The Bonn Journal of Economics: Vol III (1)

In this issue, results of bachelor, master and diploma theses are presented by M. Bayer, F. Heinicke, N. Jouchaghani,  M.  Maisenbacher and S. Hoof. Additonally, JProf. Dr. Michael Böhm discusses allocation of and the return to talent in his dissertation, while Prof. Dr. Jörg Breitung analyzes Speculative Bubbles.

 

How to Obtain the Issue?

A free digital copy of The Bonn Journal of Economics (3.3 MB) is accessible online. In addition, all Theses and Contributions are available separately. Please refer to the list of articles below for the corresponding links.

 

The Bonn Journal of Economics: Volume III (1)


Theses

Legal Reform of Corporate Governance and Shareholder Orientation in Germany

Mikko Bayer. Full Text.
The Bonn Journal of Economics. Vol 3, No. 1 (July 2014), pp. 7-28.

Over the last couple of decades, Germany’s Corporate Governance system has been subject to a series of legal reforms. Arguably, these reforms have shifted the system towards greater consideration for shareholders’ interests. This study investigates whether the legal changes are associated with any significant improvements of shareholder value generation and associated market expectations. For this purpose, a German-specific Corporate Governance Indicator is constructed, capturing the quality and the gradual change of the most relevant legal standards. Employing a panel fixed effects econometric model, the significance of this indicator is tested against a large dataset on over 120 exchange-listed German corporations, covering a timespan of twenty years. The empirical results suggest a positive and significant empirical relationship between the legal reforms and investors’ expectations on firm profitability, as reflected by market capitalization. However, when actual earnings per share are employed, the picture is more ambiguous.

 

 

On the Nature of Private Information in Corporate Leniency

Franziska Heinicke. Full Text.
The Bonn Journal of Economics. Vol 3, No. 1 (July 2014), pp. 31-43.

In his model on corporate leniency Harrington (2012) introduces a private signal received by colluding firms. According to this signal firms then evaluate the probability to get convicted by a competition agency (CA). This thesis argues that, given the public nature of CAs, colluding firms are unlikely to have private information on the activities of CAs. Instead, colluding firms are assumed to be privately informed about the amount and quality of evidence they possess on the cartel. The thesis then analyses how this modified assumption affects the original Harrington model (2012).

 

 

Two-Sided Platforms with Negative Externalities and Quality Investments - An Application to Media Markets

Nima Jouchaghani. Full Text.
The Bonn Journal of Economics. Vol 3, No. 1 (July 2014), pp. 43-65.


 

Variance Bounds Tests for the Hypothesis of Efficient Stock Market

Marco Maisenbacher. Full Text.
The Bonn Journal of Economics. Vol 3, No. 1 (July 2014), pp. 67-83.
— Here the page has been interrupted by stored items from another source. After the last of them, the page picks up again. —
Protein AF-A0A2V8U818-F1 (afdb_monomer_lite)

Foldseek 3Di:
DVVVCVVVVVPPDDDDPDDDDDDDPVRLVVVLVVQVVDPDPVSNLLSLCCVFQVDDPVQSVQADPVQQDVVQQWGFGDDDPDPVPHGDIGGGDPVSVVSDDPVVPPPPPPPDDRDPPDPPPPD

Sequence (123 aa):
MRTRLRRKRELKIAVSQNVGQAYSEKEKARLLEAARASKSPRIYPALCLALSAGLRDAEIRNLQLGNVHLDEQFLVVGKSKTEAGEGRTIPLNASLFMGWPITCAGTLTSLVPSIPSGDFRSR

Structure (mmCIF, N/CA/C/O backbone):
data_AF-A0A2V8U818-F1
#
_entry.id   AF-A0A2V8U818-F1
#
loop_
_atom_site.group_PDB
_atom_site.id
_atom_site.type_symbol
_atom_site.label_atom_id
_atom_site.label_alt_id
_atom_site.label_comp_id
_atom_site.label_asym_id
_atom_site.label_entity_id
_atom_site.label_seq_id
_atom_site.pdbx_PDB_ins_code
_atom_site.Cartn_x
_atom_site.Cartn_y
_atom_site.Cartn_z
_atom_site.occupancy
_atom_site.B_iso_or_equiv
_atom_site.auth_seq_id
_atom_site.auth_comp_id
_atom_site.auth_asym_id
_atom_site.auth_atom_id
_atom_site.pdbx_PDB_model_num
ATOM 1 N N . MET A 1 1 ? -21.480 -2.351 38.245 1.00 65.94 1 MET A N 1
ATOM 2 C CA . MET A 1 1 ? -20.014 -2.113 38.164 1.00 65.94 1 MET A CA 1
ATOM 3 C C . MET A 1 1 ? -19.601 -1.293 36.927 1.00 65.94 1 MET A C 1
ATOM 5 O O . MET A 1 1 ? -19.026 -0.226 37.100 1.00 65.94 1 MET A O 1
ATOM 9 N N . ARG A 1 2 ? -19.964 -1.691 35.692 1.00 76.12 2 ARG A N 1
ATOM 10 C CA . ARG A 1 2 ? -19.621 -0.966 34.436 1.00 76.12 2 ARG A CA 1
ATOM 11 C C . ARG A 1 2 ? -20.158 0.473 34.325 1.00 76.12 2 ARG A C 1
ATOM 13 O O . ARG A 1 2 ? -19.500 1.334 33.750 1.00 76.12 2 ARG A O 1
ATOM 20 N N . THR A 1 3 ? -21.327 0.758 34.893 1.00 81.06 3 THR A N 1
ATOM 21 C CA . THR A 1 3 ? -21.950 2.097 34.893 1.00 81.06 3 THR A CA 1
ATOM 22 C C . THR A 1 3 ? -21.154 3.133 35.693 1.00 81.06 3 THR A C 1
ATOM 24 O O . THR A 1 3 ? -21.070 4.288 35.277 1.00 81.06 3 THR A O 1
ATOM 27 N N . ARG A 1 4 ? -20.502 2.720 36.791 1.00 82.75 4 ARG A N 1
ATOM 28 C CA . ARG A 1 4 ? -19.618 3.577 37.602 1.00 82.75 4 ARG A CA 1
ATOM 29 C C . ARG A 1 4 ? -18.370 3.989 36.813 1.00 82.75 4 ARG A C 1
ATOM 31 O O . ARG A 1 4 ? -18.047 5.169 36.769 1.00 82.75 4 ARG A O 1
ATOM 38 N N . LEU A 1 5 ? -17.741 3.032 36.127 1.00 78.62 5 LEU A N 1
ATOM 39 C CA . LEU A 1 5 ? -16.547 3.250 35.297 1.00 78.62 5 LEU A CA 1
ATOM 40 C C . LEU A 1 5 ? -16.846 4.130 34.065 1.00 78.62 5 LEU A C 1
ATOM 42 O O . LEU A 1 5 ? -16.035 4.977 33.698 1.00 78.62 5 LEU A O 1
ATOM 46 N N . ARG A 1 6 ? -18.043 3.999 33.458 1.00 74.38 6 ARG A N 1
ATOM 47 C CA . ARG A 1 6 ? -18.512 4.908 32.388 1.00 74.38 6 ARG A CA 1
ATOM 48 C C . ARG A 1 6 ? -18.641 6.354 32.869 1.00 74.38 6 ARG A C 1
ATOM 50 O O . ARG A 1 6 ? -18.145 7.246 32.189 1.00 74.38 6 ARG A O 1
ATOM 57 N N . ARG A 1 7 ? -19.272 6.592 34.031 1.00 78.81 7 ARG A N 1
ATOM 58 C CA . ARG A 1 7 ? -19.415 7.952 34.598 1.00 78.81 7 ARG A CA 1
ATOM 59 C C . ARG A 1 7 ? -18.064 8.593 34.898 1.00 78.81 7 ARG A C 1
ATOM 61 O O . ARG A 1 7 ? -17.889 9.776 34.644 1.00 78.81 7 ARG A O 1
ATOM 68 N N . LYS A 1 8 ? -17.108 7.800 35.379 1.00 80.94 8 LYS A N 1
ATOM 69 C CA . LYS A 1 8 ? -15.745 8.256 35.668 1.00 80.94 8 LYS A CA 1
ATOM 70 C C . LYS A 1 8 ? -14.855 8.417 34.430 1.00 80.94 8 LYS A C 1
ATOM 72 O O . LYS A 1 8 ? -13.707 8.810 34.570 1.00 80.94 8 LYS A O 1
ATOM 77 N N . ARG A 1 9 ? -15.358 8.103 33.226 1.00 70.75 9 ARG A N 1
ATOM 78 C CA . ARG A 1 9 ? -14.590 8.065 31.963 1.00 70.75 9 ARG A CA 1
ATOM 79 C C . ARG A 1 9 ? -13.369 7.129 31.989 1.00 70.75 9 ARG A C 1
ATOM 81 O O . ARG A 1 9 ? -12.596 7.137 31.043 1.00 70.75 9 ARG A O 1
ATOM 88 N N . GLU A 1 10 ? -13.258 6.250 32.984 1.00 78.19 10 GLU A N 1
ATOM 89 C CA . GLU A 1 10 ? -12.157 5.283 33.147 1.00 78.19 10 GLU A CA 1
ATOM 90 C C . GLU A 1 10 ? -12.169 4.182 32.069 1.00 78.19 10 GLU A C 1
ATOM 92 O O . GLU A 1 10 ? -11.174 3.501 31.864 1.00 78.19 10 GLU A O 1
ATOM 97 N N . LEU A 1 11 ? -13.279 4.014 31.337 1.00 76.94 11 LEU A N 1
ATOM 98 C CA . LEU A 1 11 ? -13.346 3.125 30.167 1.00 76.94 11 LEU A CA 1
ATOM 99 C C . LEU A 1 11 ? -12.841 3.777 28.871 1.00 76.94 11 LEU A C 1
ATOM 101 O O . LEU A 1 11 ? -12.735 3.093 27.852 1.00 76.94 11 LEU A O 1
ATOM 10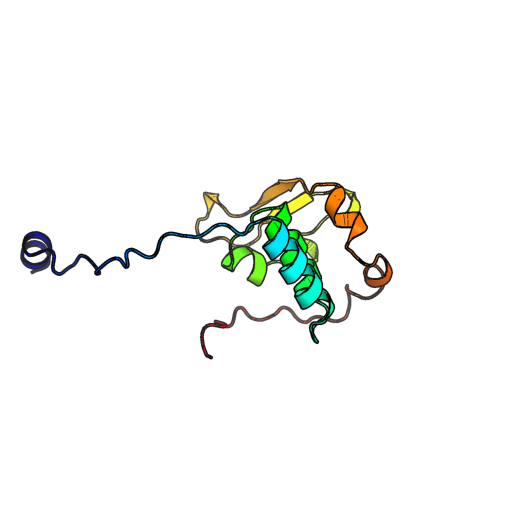5 N N . LYS A 1 1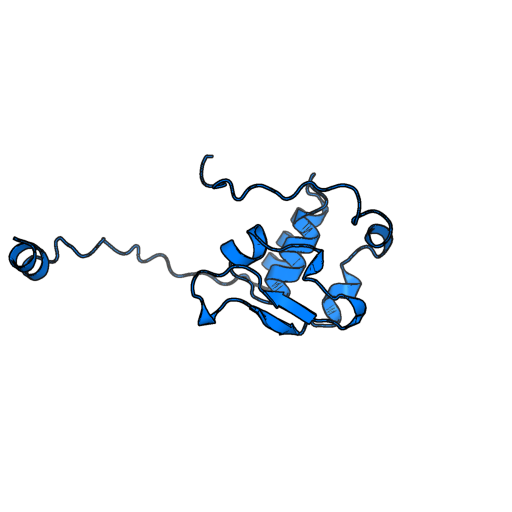2 ? -12.604 5.094 28.862 1.00 77.81 12 LYS A N 1
ATOM 106 C CA . LYS A 1 12 ? -12.123 5.794 27.672 1.00 77.81 12 LYS A CA 1
ATOM 107 C C . LYS A 1 12 ? -10.604 5.679 27.642 1.00 77.81 12 LYS A C 1
ATOM 109 O O . LYS A 1 12 ? -9.915 6.339 28.409 1.00 77.81 12 LYS A O 1
ATOM 114 N N . ILE A 1 13 ? -10.102 4.839 26.742 1.00 82.69 13 ILE A N 1
ATOM 115 C CA . ILE A 1 13 ? -8.673 4.755 26.437 1.00 82.69 13 ILE A CA 1
ATOM 116 C C . ILE A 1 13 ? -8.199 6.158 26.038 1.00 82.69 13 ILE A C 1
ATOM 118 O O . ILE A 1 13 ? -8.852 6.826 25.229 1.00 82.69 13 ILE A O 1
ATOM 122 N N . ALA A 1 14 ? -7.100 6.619 26.638 1.00 78.75 14 ALA A N 1
ATOM 123 C CA . ALA A 1 14 ? -6.488 7.889 26.278 1.00 78.75 14 ALA A CA 1
ATOM 124 C C . ALA A 1 14 ? -6.089 7.838 24.798 1.00 78.75 14 ALA A C 1
ATOM 126 O O . ALA A 1 14 ? -5.310 6.984 24.379 1.00 78.75 14 ALA A O 1
ATOM 127 N N . VAL A 1 15 ? -6.681 8.717 23.993 1.00 75.06 15 VAL A N 1
ATOM 128 C CA . VAL A 1 15 ? -6.412 8.775 22.557 1.00 75.06 15 VAL A CA 1
ATOM 129 C C . VAL A 1 15 ? -5.184 9.652 22.356 1.00 75.06 15 VAL A C 1
ATOM 131 O O . VAL A 1 15 ? -5.170 10.802 22.794 1.00 75.06 15 VAL A O 1
ATOM 134 N N . SER A 1 16 ? -4.151 9.108 21.714 1.00 78.12 16 SER A N 1
ATOM 135 C CA . SER A 1 16 ? -3.000 9.901 21.285 1.00 78.12 16 SER A CA 1
ATOM 136 C C . SER A 1 16 ? -3.444 10.919 20.232 1.00 78.12 16 SER A C 1
ATOM 138 O O . SER A 1 16 ? -4.161 10.564 19.300 1.00 78.12 16 SER A O 1
ATOM 140 N N . GLN A 1 17 ? -3.012 12.175 20.368 1.00 75.62 17 GLN A N 1
ATOM 141 C CA . GLN A 1 17 ? -3.316 13.276 19.437 1.00 75.62 17 GLN A CA 1
ATOM 142 C C . GLN A 1 17 ? -2.455 13.232 18.164 1.00 75.62 17 GLN A C 1
ATOM 144 O O . GLN A 1 17 ? -2.313 14.235 17.470 1.00 75.62 17 GLN A O 1
ATOM 149 N N . ASN A 1 18 ? -1.826 12.093 17.874 1.00 81.06 18 ASN A N 1
ATOM 150 C CA . ASN A 1 18 ? -0.957 11.958 16.718 1.00 81.06 18 ASN A CA 1
ATOM 151 C C . ASN A 1 18 ? -1.816 11.969 15.447 1.00 81.06 18 ASN A C 1
ATOM 153 O O . ASN A 1 18 ? -2.533 11.009 15.154 1.00 81.06 18 ASN A O 1
ATOM 157 N N . VAL A 1 19 ? -1.806 13.101 14.744 1.00 79.94 19 VAL A N 1
ATOM 158 C CA . VAL A 1 19 ? -2.576 13.300 13.516 1.00 79.94 19 VAL A CA 1
ATOM 159 C C . VAL A 1 19 ? -1.912 12.499 12.399 1.00 79.94 19 VAL A C 1
ATOM 161 O O . VAL A 1 19 ? -0.696 12.537 12.238 1.00 79.94 19 VAL A O 1
ATOM 164 N N . GLY A 1 20 ? -2.707 11.764 11.618 1.00 78.69 20 GLY A N 1
ATOM 165 C CA . GLY A 1 20 ? -2.194 11.042 10.456 1.00 78.69 20 GLY A CA 1
ATOM 166 C C . GLY A 1 20 ? -1.620 12.014 9.426 1.00 78.69 20 GLY A C 1
ATOM 167 O O . GLY A 1 20 ? -2.362 12.807 8.850 1.00 78.69 20 GLY A O 1
ATOM 168 N N . GLN A 1 21 ? -0.309 11.951 9.194 1.00 86.00 21 GLN A N 1
ATOM 169 C CA . GLN A 1 21 ? 0.368 12.763 8.188 1.00 86.00 21 GLN A CA 1
ATOM 170 C C . GLN A 1 21 ? 0.363 12.043 6.837 1.00 86.00 21 GLN A C 1
ATOM 172 O O . GLN A 1 21 ? 0.832 10.911 6.718 1.00 86.00 21 GLN A O 1
ATOM 177 N N . ALA A 1 22 ? -0.173 12.703 5.811 1.00 87.25 22 ALA A N 1
ATOM 178 C CA . ALA A 1 22 ? -0.103 12.211 4.442 1.00 87.25 22 ALA A CA 1
ATOM 179 C C . ALA A 1 22 ? 1.286 12.483 3.846 1.00 87.25 22 ALA A C 1
ATOM 181 O O . ALA A 1 22 ? 1.865 13.545 4.069 1.00 87.25 22 ALA A O 1
ATOM 182 N N . TYR A 1 23 ? 1.794 11.540 3.052 1.00 86.50 23 TYR A N 1
ATOM 183 C CA . TYR A 1 23 ? 3.060 11.710 2.343 1.00 86.50 23 TYR A CA 1
ATOM 184 C C . TYR A 1 23 ? 2.940 12.745 1.222 1.00 86.50 23 TYR A C 1
ATOM 186 O O . TYR A 1 23 ? 2.021 12.681 0.394 1.00 86.50 23 TYR A O 1
ATOM 194 N N . SER A 1 24 ? 3.921 13.639 1.146 1.00 92.25 24 SER A N 1
ATOM 195 C CA . SER A 1 24 ? 4.141 14.499 -0.015 1.00 92.25 24 SER A CA 1
ATOM 196 C C . SER A 1 24 ? 4.610 13.684 -1.226 1.00 92.25 24 SER A C 1
ATOM 198 O O . SER A 1 24 ? 5.100 12.560 -1.105 1.00 92.25 24 SER A O 1
ATOM 200 N N . GLU A 1 25 ? 4.494 14.246 -2.425 1.00 88.19 25 GLU A N 1
ATOM 201 C CA . GLU A 1 25 ? 4.911 13.571 -3.664 1.00 88.19 25 GLU A CA 1
ATOM 202 C C . GLU A 1 25 ? 6.404 13.214 -3.672 1.00 88.19 25 GLU A C 1
ATOM 204 O O . GLU A 1 25 ? 6.779 12.114 -4.078 1.00 88.19 25 GLU A O 1
ATOM 209 N N . LYS A 1 26 ? 7.254 14.103 -3.140 1.00 90.38 26 LYS A N 1
ATOM 210 C CA . LYS A 1 26 ? 8.700 13.864 -3.007 1.00 90.38 26 LYS A CA 1
ATOM 211 C C . LYS A 1 26 ? 8.999 12.696 -2.070 1.00 90.38 26 LYS A C 1
ATOM 213 O O . LYS A 1 26 ? 9.885 11.892 -2.347 1.00 90.38 26 LYS A O 1
ATOM 218 N N . GLU A 1 27 ? 8.264 12.589 -0.967 1.00 90.81 27 GLU A N 1
ATOM 219 C CA . GLU A 1 27 ? 8.413 11.477 -0.026 1.00 90.81 27 GLU A CA 1
ATOM 220 C C . GLU A 1 27 ? 7.936 10.162 -0.639 1.00 90.81 27 GLU A C 1
ATOM 222 O O . GLU A 1 27 ? 8.621 9.153 -0.495 1.00 90.81 27 GLU A O 1
ATOM 227 N N . LYS A 1 28 ? 6.826 10.177 -1.389 1.00 88.19 28 LYS A N 1
ATOM 228 C CA . LYS A 1 28 ? 6.347 8.999 -2.132 1.00 88.19 28 LYS A CA 1
ATOM 229 C C . LYS A 1 28 ? 7.393 8.499 -3.129 1.00 88.19 28 LYS A C 1
ATOM 231 O O . LYS A 1 28 ? 7.635 7.297 -3.188 1.00 88.19 28 LYS A O 1
ATOM 236 N N . ALA A 1 29 ? 8.039 9.403 -3.868 1.00 88.12 29 ALA A N 1
ATOM 237 C CA . ALA A 1 29 ? 9.098 9.046 -4.812 1.00 88.12 29 ALA A CA 1
ATOM 238 C C . ALA A 1 29 ? 10.296 8.388 -4.105 1.00 88.12 29 ALA A C 1
ATOM 240 O O . ALA A 1 29 ? 10.681 7.275 -4.461 1.00 88.12 29 ALA A O 1
ATOM 241 N N . ARG A 1 30 ? 10.809 9.009 -3.032 1.00 90.50 30 ARG A N 1
ATOM 242 C CA . ARG A 1 30 ? 11.901 8.438 -2.215 1.00 90.50 30 ARG A CA 1
ATOM 243 C C . ARG A 1 30 ? 11.543 7.068 -1.640 1.00 90.50 30 ARG A C 1
ATOM 245 O O . ARG A 1 30 ? 12.381 6.174 -1.569 1.00 90.50 30 ARG A O 1
ATOM 252 N N . LEU A 1 31 ? 10.292 6.901 -1.227 1.00 88.75 31 LEU A N 1
ATOM 253 C CA . LEU A 1 31 ? 9.791 5.661 -0.653 1.00 88.75 31 LEU A CA 1
ATOM 254 C C . LEU A 1 31 ? 9.702 4.539 -1.706 1.00 88.75 31 LEU A C 1
ATOM 256 O O . LEU A 1 31 ? 10.062 3.398 -1.414 1.00 88.75 31 LEU A O 1
ATOM 260 N N . LEU A 1 32 ? 9.319 4.860 -2.945 1.00 87.56 32 LEU A N 1
ATOM 261 C CA . LEU A 1 32 ? 9.362 3.919 -4.070 1.00 87.56 32 LEU A CA 1
ATOM 262 C C . LEU A 1 32 ? 10.798 3.534 -4.459 1.00 87.56 32 LEU A C 1
ATOM 264 O O . LEU A 1 32 ? 11.053 2.361 -4.730 1.00 87.56 32 LEU A O 1
ATOM 268 N N . GLU A 1 33 ? 11.740 4.479 -4.454 1.00 88.31 33 GLU A N 1
ATOM 269 C CA . GLU A 1 33 ? 13.163 4.203 -4.710 1.00 88.31 33 GLU A CA 1
ATOM 270 C C . GLU A 1 33 ? 13.761 3.276 -3.644 1.00 88.31 33 GLU A C 1
ATOM 272 O O . GLU A 1 33 ? 14.383 2.264 -3.973 1.00 88.31 33 GLU A O 1
ATOM 277 N N . ALA A 1 34 ? 13.494 3.554 -2.365 1.00 88.69 34 ALA A N 1
ATOM 278 C CA . ALA A 1 34 ? 13.922 2.697 -1.262 1.00 88.69 34 ALA A CA 1
ATOM 279 C C . ALA A 1 34 ? 13.306 1.290 -1.350 1.00 88.69 34 ALA A C 1
ATOM 281 O O . ALA A 1 34 ? 13.973 0.294 -1.065 1.00 88.69 34 ALA A O 1
ATOM 282 N N . ALA A 1 35 ? 12.047 1.186 -1.787 1.00 86.50 35 ALA A N 1
ATOM 283 C CA . ALA A 1 35 ? 11.389 -0.099 -1.990 1.00 86.50 35 ALA A CA 1
ATOM 284 C C . ALA A 1 35 ? 12.011 -0.910 -3.138 1.00 86.50 35 ALA A C 1
ATOM 286 O O . ALA A 1 35 ? 12.105 -2.131 -3.015 1.00 86.50 35 ALA A O 1
ATOM 287 N N . ARG A 1 36 ? 12.480 -0.256 -4.213 1.00 82.62 36 ARG A N 1
ATOM 288 C CA . ARG A 1 36 ? 13.233 -0.916 -5.300 1.00 82.62 36 ARG A CA 1
ATOM 289 C C . ARG A 1 36 ? 14.586 -1.449 -4.834 1.00 82.62 36 ARG A C 1
ATOM 291 O O . ARG A 1 36 ? 14.997 -2.511 -5.281 1.00 82.62 36 ARG A O 1
ATOM 298 N N . ALA A 1 37 ? 15.252 -0.739 -3.925 1.00 84.81 37 ALA A N 1
ATOM 299 C CA . ALA A 1 37 ? 16.530 -1.159 -3.346 1.00 84.81 37 ALA A CA 1
ATOM 300 C C . ALA A 1 37 ? 16.393 -2.254 -2.268 1.00 84.81 37 ALA A C 1
ATOM 302 O O . ALA A 1 37 ? 17.393 -2.764 -1.760 1.00 84.81 37 ALA A O 1
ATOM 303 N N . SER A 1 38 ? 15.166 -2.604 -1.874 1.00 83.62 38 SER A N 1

Traditional financial theory suggests that stock price movements can be fully explained by subsequent changes in dividends, expressed in the famous present value model for stock prices. However, periods of excess volatility on the stock markets (e.g. the latest financial crises) challenged the idea of efficient financial markets and the validity of the present value model. This work aims to test the hypothesis of efficient financial stock markets, respectively whether stock movements can be explained by the mere emergence of new information about future dividends. Therefore theoretical variance bounds are derived which should hold under the assumptions of efficient financial markets. Furthermore an econometric test procedure for the validity of the variance bounds is derived and the hypothesis of efficient financial stock markets is tested with a data set of the Standard and Poors 500 stock price index.  

 

 

Numerical Approximation of an Optimum Growth Program (Guest Thesis)

Simon Hoof. Full Text.
The Bonn Journal of Economics. Vol 3, No. 1 (July 2014), pp. 85-99.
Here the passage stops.